Лина молчала, поражаясь внутри себя Мусиной бестактности. Ужас, сколько всего она могла делать внутри себя — и поражаться, и спорить, и протестовать, и плакать… Главное, чтобы наружу не просочилось.

Она-то согласилась бы на любое время — ну да, дикие годы, и что? Мама Лины, та вообще родилась в блокадном Ленинграде — многие бросали младенчиков, но бабушка маму выходила. Они обе — блокадницы, и в Лининой школе их даже приглашали провести беседу. В пятом классе.

Сколько раз мама предлагала — возвращайся домой, Альвина, начнёшь всё сначала. Здесь твой город, твой дом. Комната нетронутая, я так и не решилась её разорить. И вообще, как можно жить где-то, кроме Ленинграда?

Раньше Лина думала — может, правда, вернуться? Но потом поняла — некуда. Из ленинградской жизни она выросла, как из детской одежды, а самое счастливое время было здесь, в Свердловске. И начинать всё сначала она уже не хочет — ведь это будет значить, что прошлого — не было.

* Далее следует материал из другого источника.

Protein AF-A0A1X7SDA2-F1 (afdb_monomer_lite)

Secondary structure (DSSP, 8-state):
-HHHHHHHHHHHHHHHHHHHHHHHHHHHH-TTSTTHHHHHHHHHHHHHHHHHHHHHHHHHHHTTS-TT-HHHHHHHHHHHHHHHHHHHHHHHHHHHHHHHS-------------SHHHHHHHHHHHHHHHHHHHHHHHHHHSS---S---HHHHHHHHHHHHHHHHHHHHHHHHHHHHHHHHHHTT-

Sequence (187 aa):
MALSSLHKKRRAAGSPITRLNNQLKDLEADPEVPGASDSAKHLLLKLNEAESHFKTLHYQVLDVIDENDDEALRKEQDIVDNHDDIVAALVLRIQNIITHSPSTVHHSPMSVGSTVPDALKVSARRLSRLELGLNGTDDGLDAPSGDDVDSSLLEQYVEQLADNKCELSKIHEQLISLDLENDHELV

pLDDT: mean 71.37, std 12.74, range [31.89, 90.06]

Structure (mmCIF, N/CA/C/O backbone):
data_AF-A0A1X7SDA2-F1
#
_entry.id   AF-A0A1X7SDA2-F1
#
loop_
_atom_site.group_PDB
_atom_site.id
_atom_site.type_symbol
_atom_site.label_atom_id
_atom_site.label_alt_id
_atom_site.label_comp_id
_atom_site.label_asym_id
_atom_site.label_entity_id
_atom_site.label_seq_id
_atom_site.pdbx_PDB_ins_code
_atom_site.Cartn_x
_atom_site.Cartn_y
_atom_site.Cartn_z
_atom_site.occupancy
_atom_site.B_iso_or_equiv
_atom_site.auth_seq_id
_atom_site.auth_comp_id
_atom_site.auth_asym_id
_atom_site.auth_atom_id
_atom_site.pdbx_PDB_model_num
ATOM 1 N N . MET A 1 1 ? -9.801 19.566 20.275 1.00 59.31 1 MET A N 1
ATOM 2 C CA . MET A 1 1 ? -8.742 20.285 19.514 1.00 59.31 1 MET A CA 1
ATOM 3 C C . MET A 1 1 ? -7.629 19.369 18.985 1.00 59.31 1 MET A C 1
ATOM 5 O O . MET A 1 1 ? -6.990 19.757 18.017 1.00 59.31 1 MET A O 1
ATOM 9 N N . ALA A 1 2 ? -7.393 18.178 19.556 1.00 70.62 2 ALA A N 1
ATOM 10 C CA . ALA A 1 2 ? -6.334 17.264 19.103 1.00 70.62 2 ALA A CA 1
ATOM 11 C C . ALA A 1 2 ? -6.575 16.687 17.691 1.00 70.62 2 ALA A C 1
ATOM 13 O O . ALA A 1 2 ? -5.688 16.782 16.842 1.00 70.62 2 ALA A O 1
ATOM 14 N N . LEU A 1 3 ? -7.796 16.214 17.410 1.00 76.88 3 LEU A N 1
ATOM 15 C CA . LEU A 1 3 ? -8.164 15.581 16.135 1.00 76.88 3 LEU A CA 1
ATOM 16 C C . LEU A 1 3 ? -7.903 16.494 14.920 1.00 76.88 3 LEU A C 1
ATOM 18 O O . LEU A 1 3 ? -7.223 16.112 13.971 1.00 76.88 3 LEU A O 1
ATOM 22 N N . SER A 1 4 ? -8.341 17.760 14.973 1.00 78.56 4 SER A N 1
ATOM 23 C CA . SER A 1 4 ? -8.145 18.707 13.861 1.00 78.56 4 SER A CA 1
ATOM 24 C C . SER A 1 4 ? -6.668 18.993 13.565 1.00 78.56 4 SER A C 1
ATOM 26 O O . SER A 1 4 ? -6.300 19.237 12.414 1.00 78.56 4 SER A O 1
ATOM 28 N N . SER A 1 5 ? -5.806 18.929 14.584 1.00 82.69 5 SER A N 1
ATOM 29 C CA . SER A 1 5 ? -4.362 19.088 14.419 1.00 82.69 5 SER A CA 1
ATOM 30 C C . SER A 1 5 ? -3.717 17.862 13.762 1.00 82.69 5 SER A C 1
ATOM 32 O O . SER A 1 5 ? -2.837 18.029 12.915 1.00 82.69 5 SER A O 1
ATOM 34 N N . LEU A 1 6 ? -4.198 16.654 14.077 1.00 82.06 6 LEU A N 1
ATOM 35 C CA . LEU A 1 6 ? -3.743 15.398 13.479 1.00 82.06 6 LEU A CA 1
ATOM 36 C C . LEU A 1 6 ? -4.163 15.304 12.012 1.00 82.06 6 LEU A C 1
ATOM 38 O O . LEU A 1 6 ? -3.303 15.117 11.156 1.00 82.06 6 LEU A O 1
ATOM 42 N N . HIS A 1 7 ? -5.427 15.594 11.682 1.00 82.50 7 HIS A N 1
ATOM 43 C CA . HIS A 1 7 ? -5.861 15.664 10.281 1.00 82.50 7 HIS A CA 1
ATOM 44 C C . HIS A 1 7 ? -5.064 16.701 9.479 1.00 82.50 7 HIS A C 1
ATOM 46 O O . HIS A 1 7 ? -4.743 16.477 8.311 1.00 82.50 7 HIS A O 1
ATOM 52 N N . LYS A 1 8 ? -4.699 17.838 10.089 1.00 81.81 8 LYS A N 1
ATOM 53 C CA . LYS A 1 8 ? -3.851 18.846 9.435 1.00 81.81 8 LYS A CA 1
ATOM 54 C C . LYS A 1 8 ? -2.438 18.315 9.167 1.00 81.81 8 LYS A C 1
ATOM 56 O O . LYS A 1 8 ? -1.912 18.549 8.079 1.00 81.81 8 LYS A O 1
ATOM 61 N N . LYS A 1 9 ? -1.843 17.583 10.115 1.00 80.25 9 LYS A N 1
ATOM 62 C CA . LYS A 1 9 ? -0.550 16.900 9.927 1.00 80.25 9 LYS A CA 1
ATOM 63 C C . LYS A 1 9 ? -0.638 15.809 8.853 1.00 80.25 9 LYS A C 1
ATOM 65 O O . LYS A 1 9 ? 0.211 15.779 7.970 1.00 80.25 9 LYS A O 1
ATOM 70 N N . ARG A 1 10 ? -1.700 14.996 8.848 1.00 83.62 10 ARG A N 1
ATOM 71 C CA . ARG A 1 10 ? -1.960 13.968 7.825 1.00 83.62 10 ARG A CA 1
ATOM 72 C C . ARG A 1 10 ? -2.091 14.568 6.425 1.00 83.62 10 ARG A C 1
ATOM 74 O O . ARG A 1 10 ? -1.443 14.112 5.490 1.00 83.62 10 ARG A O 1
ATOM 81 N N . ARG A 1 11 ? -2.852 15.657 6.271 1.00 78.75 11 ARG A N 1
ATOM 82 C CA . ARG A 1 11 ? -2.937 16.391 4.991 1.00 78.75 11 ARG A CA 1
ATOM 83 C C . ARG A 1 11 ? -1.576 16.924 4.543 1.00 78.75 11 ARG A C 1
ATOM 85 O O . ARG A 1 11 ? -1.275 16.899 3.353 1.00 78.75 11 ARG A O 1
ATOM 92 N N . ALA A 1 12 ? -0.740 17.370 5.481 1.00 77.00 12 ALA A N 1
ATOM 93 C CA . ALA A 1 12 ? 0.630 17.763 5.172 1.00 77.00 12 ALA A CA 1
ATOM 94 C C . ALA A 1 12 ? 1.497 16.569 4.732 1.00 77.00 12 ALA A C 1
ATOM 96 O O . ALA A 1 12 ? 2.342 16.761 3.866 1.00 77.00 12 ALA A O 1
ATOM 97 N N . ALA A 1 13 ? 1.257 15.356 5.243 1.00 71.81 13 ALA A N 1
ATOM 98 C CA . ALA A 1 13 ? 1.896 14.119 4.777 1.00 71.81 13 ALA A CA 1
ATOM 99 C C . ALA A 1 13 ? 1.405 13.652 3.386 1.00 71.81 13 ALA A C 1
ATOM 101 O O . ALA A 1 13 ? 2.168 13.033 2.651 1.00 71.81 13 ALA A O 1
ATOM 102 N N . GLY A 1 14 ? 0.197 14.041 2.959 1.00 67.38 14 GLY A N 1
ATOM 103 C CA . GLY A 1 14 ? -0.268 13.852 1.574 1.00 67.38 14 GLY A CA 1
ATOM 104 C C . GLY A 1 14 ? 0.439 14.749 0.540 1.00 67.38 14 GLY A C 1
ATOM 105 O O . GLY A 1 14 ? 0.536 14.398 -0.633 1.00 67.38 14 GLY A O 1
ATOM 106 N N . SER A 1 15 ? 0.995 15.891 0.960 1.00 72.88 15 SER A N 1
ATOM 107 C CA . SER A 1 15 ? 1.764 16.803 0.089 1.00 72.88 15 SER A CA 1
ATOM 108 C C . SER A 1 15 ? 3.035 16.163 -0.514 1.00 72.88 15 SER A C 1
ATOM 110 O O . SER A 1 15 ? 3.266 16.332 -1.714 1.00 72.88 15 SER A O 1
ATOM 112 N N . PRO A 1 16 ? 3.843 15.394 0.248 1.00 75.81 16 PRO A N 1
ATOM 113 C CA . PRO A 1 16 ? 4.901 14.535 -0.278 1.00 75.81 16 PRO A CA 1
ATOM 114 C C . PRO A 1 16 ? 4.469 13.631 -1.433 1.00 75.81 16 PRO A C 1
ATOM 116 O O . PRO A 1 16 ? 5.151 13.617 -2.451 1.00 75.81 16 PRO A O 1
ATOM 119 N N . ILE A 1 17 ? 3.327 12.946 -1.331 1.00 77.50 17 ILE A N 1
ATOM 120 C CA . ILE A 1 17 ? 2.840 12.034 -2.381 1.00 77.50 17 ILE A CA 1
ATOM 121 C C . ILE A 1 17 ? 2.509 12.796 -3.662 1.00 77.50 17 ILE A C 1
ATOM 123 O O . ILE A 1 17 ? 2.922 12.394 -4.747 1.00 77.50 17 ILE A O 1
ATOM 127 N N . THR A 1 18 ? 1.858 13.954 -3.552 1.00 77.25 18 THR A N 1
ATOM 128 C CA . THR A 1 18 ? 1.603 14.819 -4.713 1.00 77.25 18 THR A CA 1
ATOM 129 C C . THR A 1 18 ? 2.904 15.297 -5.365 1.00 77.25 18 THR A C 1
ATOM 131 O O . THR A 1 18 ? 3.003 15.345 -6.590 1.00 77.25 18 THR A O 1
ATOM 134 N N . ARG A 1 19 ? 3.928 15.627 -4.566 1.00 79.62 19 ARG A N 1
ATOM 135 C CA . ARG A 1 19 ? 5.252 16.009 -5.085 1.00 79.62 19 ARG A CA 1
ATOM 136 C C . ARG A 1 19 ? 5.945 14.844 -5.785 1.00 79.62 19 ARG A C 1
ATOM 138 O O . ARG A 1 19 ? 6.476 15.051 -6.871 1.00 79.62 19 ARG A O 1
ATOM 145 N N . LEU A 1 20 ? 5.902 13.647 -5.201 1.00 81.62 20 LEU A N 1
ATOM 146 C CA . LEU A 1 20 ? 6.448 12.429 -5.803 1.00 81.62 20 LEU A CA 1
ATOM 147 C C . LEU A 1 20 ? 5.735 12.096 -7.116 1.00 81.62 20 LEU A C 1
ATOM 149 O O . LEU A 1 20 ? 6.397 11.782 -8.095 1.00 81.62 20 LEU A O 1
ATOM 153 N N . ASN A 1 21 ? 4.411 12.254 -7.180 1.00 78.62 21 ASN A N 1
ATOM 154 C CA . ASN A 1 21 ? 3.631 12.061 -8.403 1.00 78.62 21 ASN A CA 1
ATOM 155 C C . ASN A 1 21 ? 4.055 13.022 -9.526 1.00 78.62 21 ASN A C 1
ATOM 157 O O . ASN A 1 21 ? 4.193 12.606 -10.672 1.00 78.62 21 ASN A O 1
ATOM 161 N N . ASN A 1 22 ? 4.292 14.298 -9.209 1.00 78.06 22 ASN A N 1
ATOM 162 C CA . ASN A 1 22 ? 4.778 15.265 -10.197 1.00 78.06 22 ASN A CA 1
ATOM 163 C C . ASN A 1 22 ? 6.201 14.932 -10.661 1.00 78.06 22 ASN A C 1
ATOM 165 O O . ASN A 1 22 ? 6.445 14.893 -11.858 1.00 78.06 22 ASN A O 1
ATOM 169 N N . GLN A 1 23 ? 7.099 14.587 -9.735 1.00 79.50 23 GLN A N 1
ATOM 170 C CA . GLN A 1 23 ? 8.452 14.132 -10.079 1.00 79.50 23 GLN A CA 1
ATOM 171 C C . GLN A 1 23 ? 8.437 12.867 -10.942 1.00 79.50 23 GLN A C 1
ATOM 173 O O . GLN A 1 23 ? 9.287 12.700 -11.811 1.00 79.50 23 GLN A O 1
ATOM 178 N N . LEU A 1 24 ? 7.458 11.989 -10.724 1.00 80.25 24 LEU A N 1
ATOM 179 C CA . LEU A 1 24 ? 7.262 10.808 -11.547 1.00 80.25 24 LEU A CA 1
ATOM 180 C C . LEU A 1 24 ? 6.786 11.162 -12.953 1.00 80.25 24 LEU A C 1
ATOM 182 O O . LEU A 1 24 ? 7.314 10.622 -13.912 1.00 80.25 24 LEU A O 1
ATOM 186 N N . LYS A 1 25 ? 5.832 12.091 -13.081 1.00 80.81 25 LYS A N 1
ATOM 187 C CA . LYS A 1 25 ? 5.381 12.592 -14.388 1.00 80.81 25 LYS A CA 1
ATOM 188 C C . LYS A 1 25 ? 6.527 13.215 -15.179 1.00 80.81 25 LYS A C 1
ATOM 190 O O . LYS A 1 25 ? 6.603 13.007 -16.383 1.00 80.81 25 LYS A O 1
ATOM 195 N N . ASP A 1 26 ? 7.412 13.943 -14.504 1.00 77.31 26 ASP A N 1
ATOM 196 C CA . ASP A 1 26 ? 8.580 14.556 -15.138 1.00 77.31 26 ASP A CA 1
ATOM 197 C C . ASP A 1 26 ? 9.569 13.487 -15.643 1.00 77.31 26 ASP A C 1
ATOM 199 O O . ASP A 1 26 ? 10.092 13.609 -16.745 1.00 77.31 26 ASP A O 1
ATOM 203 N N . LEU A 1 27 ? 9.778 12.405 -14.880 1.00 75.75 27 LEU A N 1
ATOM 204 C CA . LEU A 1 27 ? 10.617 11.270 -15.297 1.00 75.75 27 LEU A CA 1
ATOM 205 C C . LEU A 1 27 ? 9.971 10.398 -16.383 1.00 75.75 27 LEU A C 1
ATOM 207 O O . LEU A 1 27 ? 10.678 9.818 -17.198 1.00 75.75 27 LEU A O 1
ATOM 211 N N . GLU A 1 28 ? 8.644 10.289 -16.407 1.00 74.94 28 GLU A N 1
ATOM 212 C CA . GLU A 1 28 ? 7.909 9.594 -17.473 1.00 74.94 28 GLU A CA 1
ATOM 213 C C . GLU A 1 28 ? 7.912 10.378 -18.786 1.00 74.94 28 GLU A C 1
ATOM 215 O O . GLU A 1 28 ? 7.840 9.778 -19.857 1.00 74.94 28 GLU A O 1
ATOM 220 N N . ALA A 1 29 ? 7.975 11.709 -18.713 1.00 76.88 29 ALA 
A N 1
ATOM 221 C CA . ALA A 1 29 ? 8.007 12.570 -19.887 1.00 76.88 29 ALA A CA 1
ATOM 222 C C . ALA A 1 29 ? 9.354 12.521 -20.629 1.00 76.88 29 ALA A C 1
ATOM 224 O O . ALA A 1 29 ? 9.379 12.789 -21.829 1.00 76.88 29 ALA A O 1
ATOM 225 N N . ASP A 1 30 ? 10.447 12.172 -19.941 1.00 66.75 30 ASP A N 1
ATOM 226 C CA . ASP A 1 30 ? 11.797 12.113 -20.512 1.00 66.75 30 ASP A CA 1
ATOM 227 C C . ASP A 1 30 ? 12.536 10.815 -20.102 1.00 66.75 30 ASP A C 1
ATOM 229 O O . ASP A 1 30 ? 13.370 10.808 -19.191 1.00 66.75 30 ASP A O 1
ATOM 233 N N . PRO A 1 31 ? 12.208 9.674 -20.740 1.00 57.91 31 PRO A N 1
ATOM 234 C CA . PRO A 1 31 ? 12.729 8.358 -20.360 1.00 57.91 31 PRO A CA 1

Но ведь оно совершенно точно — было.

Летом, уже не школьница, но ещё не студентка, Лина уехала в Москву — как все тогда ездили, «к родственникам». Тётку свою московскую Лина не любила. Та давала на завтрак манную кашу в хрустальных розетках и свято верила в то, что детские фотографии нельзя показывать черноглазым людям. У Лины глаза были именно что чёрные, поэтому от неё в первый же день спрятали все альбомы и убрали от греха подальше рамки с портретами детей, сосланных по причине лета в Крым. Лина пыталась не сердиться на тётку — да, такой порцией манной каши не насытился бы даже воробей, зато в соседнем доме работала чудесная булочная. Тётка считала, что Лина достаточно взрослая для того, чтобы развлекаться в Москве самостоятельно, — вот она и развлекалась. Вступительные экзамены были уже позади, сразу после Москвы, августа и колхоза Лина готовилась, как выражался папа, «брать языка». Английский у неё, впрочем, и так был приличный, а вот с немецким предстоит настоящая борьба. Может, даже битва.

Лина с удовольствием познакомилась бы с кем-то в Москве, но подойти первой не решалась, даже если ей нравилась компания. Нет, всё же Москва — это была плохая идея. Лучше бы она поехала с подружками в Одессу, тоже, кстати, «к родственникам» — только уже к чужим.